Menteng Cinema (Indonesian Bioskop Menteng, Dutch Bioscoop Menteng) was a cinema in Jakarta, Indonesia. The cinema was designed by Dutch architect J.M. Groenewegen in 1949, one of the architect who was active in Indonesia before and after the World War II. Menteng Cinema is Groenewegen's first cinema project, which would give birth to several other cinemas in Indonesia which has the same architectural style of Nieuwe Bouwen. Menteng Cinema was demolished in 1988, standing above the site now is the Menteng Huis shopping complex.

==Design==
Menteng cinema was designed by Dutch architect J.M. Groenewegen. Han Groenwegen was among many Dutch people who moved to the Indies to avoid the Great Depression in Europe. Groenewegen continued as an architect in the Indies when he established a consultant in Medan, Sumatra. Groenewegen was very active in Medan between 1927 until the War. Like many Dutch nationalities in Indonesia, he was placed in a Japanese internment camp. After the war, Groenewegen decided to move to Jakarta. Unlike many of his colleagues, Groenewegen remained in Indonesia following the independence of the country.

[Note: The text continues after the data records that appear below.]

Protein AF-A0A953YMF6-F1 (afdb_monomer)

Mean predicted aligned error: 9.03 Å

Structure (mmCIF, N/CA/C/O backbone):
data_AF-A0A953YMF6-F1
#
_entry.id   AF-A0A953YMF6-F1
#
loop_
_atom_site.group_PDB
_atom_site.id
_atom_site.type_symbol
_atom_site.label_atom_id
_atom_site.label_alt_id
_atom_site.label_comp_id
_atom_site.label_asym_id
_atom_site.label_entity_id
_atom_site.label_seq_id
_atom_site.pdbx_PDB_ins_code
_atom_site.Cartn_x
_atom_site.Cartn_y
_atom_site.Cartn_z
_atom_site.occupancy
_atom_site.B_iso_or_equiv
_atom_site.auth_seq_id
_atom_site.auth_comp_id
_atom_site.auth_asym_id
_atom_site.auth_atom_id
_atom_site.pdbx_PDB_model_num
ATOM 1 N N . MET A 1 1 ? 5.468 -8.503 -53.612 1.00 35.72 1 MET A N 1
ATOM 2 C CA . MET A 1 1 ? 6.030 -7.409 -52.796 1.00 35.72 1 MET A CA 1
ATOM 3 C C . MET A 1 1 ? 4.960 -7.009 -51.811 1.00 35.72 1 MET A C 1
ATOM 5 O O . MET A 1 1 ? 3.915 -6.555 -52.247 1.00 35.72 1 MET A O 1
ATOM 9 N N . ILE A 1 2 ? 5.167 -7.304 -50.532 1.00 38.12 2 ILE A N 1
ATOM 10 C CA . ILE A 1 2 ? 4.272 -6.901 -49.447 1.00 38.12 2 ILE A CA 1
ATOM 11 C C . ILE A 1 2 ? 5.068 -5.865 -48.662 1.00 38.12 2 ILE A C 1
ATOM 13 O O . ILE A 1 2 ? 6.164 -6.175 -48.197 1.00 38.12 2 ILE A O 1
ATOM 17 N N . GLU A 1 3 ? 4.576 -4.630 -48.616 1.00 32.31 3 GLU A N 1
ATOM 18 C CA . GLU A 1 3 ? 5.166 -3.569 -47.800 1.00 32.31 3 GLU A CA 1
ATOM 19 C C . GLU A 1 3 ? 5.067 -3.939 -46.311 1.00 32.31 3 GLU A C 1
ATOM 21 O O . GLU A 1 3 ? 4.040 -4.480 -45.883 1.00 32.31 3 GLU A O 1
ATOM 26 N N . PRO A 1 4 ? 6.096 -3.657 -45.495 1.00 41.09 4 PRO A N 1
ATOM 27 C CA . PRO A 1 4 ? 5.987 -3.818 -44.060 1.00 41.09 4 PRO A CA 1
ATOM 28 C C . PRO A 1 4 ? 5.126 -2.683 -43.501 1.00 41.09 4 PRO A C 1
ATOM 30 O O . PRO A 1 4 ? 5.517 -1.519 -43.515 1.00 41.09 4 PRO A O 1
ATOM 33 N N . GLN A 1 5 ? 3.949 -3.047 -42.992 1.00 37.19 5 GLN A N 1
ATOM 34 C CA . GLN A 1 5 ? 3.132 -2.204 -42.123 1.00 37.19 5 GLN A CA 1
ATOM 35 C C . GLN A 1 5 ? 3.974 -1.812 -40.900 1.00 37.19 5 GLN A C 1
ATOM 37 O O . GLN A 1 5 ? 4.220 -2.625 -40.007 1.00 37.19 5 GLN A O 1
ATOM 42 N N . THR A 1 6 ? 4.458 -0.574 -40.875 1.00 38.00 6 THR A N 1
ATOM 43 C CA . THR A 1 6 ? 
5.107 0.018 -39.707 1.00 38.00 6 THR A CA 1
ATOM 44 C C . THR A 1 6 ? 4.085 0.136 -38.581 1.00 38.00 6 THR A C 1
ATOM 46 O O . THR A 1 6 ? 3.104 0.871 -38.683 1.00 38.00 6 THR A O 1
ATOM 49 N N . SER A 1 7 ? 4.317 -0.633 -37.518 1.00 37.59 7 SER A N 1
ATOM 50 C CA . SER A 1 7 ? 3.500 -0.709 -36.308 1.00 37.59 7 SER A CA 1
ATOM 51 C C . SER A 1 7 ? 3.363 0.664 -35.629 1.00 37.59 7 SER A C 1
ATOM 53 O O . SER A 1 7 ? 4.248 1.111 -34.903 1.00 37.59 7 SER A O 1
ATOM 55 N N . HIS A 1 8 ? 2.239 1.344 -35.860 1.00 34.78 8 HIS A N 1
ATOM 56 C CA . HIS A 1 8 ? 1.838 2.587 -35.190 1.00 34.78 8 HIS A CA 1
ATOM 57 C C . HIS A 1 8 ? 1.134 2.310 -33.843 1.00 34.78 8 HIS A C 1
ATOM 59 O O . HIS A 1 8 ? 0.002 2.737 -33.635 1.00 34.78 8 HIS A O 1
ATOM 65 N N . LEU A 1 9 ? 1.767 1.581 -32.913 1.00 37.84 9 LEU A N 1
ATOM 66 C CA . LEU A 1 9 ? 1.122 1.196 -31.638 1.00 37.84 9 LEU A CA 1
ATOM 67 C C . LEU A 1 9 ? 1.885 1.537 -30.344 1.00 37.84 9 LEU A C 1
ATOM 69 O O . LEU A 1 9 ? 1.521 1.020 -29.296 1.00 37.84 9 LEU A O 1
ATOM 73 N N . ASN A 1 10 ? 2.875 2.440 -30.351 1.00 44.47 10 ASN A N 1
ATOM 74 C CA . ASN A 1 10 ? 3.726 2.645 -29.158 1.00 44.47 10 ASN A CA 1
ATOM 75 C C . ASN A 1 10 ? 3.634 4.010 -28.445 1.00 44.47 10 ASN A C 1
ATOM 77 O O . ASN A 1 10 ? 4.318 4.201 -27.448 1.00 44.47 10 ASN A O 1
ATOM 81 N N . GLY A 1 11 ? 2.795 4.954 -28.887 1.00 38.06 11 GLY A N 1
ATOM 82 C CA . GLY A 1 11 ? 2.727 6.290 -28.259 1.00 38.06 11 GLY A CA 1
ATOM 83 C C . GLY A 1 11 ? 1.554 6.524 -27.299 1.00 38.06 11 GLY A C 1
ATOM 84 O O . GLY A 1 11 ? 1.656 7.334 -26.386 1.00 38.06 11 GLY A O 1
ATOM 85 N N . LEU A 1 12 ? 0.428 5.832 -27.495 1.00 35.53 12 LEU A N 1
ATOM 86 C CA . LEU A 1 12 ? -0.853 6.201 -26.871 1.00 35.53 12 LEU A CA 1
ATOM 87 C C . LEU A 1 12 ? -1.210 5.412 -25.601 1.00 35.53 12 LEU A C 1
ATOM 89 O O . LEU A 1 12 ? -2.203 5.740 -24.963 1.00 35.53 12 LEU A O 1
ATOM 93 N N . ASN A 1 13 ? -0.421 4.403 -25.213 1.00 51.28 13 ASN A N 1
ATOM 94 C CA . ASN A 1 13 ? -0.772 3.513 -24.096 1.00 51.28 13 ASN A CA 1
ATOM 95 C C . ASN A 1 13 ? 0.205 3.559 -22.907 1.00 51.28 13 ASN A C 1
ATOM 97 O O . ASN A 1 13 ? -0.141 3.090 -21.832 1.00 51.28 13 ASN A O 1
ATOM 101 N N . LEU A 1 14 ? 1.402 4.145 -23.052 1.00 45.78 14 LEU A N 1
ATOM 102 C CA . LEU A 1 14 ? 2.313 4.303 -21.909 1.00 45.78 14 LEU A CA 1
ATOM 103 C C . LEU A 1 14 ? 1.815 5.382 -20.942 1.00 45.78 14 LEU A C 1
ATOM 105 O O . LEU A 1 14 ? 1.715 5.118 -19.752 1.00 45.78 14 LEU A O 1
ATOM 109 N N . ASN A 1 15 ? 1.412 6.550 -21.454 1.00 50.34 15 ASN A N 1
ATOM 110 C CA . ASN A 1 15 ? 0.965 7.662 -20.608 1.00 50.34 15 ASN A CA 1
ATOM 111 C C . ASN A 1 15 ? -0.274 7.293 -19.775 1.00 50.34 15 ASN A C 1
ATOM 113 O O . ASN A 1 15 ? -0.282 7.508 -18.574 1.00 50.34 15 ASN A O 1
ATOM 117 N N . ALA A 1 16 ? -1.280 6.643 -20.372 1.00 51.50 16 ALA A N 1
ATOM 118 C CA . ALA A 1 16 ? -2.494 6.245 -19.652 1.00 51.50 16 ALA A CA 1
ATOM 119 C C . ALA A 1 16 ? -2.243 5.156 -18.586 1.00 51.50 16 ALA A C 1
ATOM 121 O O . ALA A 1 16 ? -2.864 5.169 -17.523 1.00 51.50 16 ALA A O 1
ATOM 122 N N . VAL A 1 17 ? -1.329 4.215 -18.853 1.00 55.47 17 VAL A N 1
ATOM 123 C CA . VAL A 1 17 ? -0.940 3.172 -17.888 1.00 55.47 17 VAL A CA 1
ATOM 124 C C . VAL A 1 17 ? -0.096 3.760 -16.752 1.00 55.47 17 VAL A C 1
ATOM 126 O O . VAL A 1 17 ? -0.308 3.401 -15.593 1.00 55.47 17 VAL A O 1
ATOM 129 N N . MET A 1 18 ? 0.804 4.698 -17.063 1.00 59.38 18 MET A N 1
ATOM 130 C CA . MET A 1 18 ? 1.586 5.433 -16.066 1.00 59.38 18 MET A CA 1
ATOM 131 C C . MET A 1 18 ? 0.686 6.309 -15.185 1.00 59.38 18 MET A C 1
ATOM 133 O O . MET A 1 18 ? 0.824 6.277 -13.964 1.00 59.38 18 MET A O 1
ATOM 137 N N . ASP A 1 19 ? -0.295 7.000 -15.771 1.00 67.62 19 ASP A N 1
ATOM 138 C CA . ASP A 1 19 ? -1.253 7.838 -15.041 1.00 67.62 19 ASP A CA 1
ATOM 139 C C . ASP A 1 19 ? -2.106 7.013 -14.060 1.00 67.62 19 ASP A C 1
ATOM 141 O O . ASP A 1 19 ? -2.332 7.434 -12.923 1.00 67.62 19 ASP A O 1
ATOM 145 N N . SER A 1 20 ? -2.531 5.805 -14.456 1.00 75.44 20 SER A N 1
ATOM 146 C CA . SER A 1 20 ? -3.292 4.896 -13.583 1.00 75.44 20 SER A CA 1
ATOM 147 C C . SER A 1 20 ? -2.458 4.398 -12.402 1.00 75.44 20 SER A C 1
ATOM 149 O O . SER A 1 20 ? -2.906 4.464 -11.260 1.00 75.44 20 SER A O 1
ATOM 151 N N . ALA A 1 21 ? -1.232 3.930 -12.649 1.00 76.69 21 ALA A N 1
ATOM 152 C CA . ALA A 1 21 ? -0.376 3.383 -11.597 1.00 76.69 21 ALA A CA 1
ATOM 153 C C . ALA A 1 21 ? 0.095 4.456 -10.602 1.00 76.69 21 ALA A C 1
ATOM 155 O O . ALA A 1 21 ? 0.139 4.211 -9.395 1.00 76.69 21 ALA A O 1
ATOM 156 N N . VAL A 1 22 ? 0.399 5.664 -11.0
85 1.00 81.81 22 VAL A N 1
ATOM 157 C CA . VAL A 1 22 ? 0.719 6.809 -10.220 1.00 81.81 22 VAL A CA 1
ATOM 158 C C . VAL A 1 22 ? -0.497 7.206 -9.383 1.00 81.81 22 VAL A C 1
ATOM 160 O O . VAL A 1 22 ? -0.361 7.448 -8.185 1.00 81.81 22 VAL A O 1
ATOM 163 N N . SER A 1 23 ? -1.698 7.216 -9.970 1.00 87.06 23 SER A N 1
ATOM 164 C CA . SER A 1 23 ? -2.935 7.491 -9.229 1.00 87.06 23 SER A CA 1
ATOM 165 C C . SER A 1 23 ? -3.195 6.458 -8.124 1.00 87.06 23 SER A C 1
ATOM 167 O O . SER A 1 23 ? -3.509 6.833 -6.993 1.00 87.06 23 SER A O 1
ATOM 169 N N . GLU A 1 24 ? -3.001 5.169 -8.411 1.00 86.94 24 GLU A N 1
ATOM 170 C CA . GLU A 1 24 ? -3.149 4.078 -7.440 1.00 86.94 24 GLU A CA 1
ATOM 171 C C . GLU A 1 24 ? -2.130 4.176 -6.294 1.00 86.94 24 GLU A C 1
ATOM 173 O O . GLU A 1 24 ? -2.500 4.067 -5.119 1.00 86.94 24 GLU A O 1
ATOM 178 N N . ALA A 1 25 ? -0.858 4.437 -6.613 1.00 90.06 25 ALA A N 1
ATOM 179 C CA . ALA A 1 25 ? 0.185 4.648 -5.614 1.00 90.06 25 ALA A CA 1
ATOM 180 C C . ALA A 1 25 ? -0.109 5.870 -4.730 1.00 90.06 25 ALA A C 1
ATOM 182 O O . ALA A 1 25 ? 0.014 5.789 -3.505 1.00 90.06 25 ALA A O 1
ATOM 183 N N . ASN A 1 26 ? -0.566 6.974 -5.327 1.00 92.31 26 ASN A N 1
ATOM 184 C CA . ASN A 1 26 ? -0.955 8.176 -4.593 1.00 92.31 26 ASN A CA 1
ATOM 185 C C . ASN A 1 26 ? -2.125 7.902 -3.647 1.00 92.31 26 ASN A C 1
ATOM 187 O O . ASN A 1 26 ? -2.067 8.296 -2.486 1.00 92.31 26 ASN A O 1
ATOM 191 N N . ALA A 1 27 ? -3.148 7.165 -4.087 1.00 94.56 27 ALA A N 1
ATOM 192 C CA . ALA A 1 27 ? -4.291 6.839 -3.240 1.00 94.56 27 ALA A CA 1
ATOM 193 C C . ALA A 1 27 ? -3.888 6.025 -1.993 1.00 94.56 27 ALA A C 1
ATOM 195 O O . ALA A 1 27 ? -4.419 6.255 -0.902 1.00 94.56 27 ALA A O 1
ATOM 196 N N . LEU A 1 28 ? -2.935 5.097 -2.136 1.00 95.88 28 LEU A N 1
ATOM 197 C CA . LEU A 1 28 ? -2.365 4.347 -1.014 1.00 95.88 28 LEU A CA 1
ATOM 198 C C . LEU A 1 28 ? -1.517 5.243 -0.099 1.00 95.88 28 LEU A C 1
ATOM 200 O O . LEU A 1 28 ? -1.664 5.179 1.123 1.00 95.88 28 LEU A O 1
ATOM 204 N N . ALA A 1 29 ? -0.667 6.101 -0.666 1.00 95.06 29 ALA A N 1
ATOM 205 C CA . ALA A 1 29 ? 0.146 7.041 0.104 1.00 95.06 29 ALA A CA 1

The Menteng Cinema of Jakarta is among Groenewegen's first project in Jakarta. The Menteng Cinema is also Groenewegen's first cinema project. His design for the cinema is greatly influenced by the work of Willem Dudok e.g. the Town Hall of Hilversum, but conformed to the tropical climate of Jakarta. The cinema building has a seating capacity of 1,088. The building boasted six "exhausters" to regulate air quality inside the building, an early form of air conditioning. The cinema featured a large Balinese mural in its spacious main hall, a bar, a café-restaurant with terrace, and a powder room. There were several classes of seating with tickets priced accordingly.

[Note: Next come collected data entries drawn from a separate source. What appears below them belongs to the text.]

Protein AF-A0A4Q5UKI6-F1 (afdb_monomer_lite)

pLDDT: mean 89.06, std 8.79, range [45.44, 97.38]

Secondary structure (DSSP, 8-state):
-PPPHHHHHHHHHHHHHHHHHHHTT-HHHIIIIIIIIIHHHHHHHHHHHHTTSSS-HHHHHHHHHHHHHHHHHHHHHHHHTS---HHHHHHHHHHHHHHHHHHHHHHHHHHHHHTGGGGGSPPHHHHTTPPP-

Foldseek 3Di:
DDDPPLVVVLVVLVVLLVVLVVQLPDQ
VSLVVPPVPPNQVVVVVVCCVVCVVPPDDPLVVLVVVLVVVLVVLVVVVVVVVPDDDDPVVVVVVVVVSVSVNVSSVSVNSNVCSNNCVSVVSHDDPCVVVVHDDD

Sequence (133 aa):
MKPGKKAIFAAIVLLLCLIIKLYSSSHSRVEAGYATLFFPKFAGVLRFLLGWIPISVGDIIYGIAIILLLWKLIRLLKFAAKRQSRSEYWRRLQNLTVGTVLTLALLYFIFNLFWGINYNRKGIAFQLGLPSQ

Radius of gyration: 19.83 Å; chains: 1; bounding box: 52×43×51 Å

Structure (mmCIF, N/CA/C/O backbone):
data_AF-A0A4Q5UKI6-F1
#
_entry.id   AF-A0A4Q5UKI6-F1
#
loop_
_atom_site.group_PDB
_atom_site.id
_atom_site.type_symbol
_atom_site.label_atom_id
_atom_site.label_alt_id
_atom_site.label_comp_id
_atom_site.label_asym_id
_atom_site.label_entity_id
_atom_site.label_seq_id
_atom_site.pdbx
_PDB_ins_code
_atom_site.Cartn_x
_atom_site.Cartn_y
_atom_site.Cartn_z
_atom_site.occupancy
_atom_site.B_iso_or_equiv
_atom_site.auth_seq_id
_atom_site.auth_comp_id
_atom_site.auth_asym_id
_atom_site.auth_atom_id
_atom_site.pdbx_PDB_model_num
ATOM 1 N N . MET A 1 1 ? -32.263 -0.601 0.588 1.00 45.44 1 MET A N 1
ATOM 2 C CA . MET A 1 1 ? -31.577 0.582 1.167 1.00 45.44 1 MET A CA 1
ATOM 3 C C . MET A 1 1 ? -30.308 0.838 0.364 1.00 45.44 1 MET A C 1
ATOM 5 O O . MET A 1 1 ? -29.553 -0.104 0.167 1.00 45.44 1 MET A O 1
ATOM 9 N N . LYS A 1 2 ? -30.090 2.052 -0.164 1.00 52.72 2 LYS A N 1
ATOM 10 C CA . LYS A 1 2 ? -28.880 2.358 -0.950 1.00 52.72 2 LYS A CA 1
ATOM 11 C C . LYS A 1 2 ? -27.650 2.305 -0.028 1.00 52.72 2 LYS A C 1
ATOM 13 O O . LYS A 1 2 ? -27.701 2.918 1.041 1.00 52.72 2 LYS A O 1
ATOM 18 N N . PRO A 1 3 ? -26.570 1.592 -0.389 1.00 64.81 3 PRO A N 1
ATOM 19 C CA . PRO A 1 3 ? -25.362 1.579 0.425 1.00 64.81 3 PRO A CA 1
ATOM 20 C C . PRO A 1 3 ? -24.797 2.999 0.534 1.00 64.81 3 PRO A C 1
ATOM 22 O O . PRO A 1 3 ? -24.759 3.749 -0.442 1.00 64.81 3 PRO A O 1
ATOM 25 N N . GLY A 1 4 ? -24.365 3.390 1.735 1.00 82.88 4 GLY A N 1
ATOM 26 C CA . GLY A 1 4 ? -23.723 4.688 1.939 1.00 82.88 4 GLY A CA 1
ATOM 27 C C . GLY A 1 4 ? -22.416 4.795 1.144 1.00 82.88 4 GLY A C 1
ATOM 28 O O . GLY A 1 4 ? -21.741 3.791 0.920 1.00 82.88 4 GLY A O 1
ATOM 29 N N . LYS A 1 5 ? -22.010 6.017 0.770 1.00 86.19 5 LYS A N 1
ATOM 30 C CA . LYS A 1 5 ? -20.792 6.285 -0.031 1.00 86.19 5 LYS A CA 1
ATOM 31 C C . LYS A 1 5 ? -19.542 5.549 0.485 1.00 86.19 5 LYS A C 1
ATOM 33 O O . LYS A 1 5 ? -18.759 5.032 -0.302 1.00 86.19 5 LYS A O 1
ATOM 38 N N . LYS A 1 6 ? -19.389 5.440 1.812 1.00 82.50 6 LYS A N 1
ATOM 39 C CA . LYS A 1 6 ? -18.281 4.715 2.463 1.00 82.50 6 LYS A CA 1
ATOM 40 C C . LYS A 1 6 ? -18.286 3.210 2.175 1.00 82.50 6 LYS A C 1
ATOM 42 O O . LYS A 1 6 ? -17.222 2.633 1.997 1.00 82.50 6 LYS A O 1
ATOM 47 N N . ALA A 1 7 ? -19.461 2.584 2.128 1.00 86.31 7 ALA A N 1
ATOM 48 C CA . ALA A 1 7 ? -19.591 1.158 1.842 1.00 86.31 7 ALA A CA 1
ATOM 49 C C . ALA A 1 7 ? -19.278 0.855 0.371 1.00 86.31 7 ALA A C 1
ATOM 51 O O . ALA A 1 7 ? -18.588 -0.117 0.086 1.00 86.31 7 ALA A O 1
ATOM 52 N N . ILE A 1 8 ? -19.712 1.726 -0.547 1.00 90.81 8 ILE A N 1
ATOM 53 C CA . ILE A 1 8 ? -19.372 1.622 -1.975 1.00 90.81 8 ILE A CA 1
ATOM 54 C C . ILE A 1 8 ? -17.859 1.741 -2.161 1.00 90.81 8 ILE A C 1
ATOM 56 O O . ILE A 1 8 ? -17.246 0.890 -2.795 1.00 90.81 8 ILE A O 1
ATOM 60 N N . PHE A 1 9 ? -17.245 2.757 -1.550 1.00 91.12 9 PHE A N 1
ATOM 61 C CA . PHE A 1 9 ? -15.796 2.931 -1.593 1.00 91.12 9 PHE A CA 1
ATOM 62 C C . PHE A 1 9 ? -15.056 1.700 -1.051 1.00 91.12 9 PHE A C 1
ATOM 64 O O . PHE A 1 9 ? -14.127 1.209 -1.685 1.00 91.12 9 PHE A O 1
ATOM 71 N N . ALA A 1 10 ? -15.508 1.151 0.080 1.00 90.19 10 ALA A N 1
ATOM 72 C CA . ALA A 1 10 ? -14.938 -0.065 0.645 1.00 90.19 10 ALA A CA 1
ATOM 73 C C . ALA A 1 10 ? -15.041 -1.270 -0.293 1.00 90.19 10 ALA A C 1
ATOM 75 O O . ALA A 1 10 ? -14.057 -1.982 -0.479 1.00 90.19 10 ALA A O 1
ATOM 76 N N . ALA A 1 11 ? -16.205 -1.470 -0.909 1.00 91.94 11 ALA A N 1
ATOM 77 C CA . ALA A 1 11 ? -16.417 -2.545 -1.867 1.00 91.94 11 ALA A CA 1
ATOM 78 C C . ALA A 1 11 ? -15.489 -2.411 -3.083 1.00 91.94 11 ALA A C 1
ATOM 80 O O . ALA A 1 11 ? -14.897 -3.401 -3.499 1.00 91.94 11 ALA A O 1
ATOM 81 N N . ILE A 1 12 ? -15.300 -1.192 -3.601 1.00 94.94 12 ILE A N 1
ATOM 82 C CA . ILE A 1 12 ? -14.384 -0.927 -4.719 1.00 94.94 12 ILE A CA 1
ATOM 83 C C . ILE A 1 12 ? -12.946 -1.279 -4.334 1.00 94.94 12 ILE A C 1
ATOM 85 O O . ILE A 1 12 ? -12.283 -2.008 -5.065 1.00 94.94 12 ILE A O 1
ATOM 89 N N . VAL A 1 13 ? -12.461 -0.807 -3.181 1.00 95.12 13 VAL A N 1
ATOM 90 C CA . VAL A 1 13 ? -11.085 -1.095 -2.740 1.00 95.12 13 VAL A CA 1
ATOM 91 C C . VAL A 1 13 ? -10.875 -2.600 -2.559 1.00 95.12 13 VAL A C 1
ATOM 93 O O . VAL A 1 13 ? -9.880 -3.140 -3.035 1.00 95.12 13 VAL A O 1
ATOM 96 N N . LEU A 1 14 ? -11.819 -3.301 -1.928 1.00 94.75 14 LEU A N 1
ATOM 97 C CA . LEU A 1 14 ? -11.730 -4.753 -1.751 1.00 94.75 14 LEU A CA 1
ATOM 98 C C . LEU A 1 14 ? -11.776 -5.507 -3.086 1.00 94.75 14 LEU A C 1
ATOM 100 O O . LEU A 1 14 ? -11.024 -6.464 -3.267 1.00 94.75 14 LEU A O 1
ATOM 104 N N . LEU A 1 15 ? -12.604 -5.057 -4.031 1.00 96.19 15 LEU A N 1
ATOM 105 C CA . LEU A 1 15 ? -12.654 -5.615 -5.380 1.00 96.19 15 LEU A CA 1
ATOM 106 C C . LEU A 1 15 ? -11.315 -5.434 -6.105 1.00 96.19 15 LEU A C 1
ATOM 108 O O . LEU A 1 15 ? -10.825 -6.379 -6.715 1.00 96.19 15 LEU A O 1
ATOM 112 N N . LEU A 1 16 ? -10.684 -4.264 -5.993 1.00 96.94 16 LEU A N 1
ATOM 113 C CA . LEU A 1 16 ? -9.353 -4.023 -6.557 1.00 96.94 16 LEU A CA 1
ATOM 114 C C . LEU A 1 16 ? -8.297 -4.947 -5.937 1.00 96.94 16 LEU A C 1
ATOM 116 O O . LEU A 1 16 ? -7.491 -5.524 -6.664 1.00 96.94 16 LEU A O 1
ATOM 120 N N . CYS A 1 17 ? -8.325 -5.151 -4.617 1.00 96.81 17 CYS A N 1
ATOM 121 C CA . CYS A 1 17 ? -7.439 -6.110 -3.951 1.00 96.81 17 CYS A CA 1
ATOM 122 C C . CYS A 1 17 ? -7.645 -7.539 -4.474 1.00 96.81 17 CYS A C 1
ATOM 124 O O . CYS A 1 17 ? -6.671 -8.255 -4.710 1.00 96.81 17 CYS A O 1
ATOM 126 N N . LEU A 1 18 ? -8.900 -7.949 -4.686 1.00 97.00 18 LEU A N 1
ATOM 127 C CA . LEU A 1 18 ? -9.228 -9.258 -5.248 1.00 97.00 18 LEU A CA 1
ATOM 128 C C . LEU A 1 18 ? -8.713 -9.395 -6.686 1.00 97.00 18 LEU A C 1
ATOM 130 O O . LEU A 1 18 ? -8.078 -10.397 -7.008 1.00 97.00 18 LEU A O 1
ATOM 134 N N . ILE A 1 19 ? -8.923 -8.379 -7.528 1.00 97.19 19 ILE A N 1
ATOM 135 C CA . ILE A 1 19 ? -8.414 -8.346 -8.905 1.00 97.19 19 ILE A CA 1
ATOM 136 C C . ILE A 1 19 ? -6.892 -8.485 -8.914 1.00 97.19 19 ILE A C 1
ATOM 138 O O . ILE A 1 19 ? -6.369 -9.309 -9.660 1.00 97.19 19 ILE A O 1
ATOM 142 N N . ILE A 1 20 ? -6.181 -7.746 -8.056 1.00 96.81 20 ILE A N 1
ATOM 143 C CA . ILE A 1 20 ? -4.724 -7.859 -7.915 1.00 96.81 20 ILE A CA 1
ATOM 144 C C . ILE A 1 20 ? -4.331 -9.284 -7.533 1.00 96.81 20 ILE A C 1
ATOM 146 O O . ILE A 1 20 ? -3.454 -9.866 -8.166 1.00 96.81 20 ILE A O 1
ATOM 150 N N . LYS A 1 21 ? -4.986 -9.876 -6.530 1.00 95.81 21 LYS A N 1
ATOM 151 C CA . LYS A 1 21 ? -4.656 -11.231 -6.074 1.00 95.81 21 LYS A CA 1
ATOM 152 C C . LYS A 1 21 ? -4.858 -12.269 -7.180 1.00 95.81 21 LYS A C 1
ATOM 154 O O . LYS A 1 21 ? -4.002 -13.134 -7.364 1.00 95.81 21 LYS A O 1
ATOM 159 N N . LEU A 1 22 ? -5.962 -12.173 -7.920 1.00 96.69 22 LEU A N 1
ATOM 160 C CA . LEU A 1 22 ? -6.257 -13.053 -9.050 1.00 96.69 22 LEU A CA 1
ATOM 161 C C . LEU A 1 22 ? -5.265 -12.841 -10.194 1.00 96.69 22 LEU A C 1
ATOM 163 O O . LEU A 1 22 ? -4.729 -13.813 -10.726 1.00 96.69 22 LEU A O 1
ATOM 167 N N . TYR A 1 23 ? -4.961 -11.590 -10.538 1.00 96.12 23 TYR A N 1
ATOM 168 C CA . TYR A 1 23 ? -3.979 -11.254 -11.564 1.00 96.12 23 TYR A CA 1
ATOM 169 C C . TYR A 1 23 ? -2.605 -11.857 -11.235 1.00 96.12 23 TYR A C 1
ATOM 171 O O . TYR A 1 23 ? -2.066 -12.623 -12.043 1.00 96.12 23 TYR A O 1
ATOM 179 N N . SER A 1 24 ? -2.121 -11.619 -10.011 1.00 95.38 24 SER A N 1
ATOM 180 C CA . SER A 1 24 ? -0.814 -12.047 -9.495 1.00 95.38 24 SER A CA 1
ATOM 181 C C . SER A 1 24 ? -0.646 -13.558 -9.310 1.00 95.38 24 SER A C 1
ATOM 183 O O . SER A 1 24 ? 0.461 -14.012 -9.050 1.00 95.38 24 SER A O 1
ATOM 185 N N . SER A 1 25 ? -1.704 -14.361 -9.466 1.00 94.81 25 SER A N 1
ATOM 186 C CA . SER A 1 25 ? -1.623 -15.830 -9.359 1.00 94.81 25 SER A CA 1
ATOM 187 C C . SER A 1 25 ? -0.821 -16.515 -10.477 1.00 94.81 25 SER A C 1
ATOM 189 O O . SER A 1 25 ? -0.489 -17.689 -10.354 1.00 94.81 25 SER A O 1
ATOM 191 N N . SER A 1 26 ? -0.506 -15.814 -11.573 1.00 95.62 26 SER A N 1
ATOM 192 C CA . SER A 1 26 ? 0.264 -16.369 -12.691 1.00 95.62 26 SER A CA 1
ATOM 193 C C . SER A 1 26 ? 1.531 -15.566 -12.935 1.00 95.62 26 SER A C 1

Following the completion of Menteng Cinema, Groenewegen received other professional works for cinema in Indonesia. Four of his designs for cinema was realized, among them Olympia Bioscoop in Medan (1952) and Sovya Bioscoop of Bukittinggi (1957), both cinemas have a very similar design with the Menteng Cinema.

Menteng Cinema was one of the cinemas named "Menteng" during the 1950s, the other Menteng Cinema was located on Jalan Cokroaminoto and was built in 1947.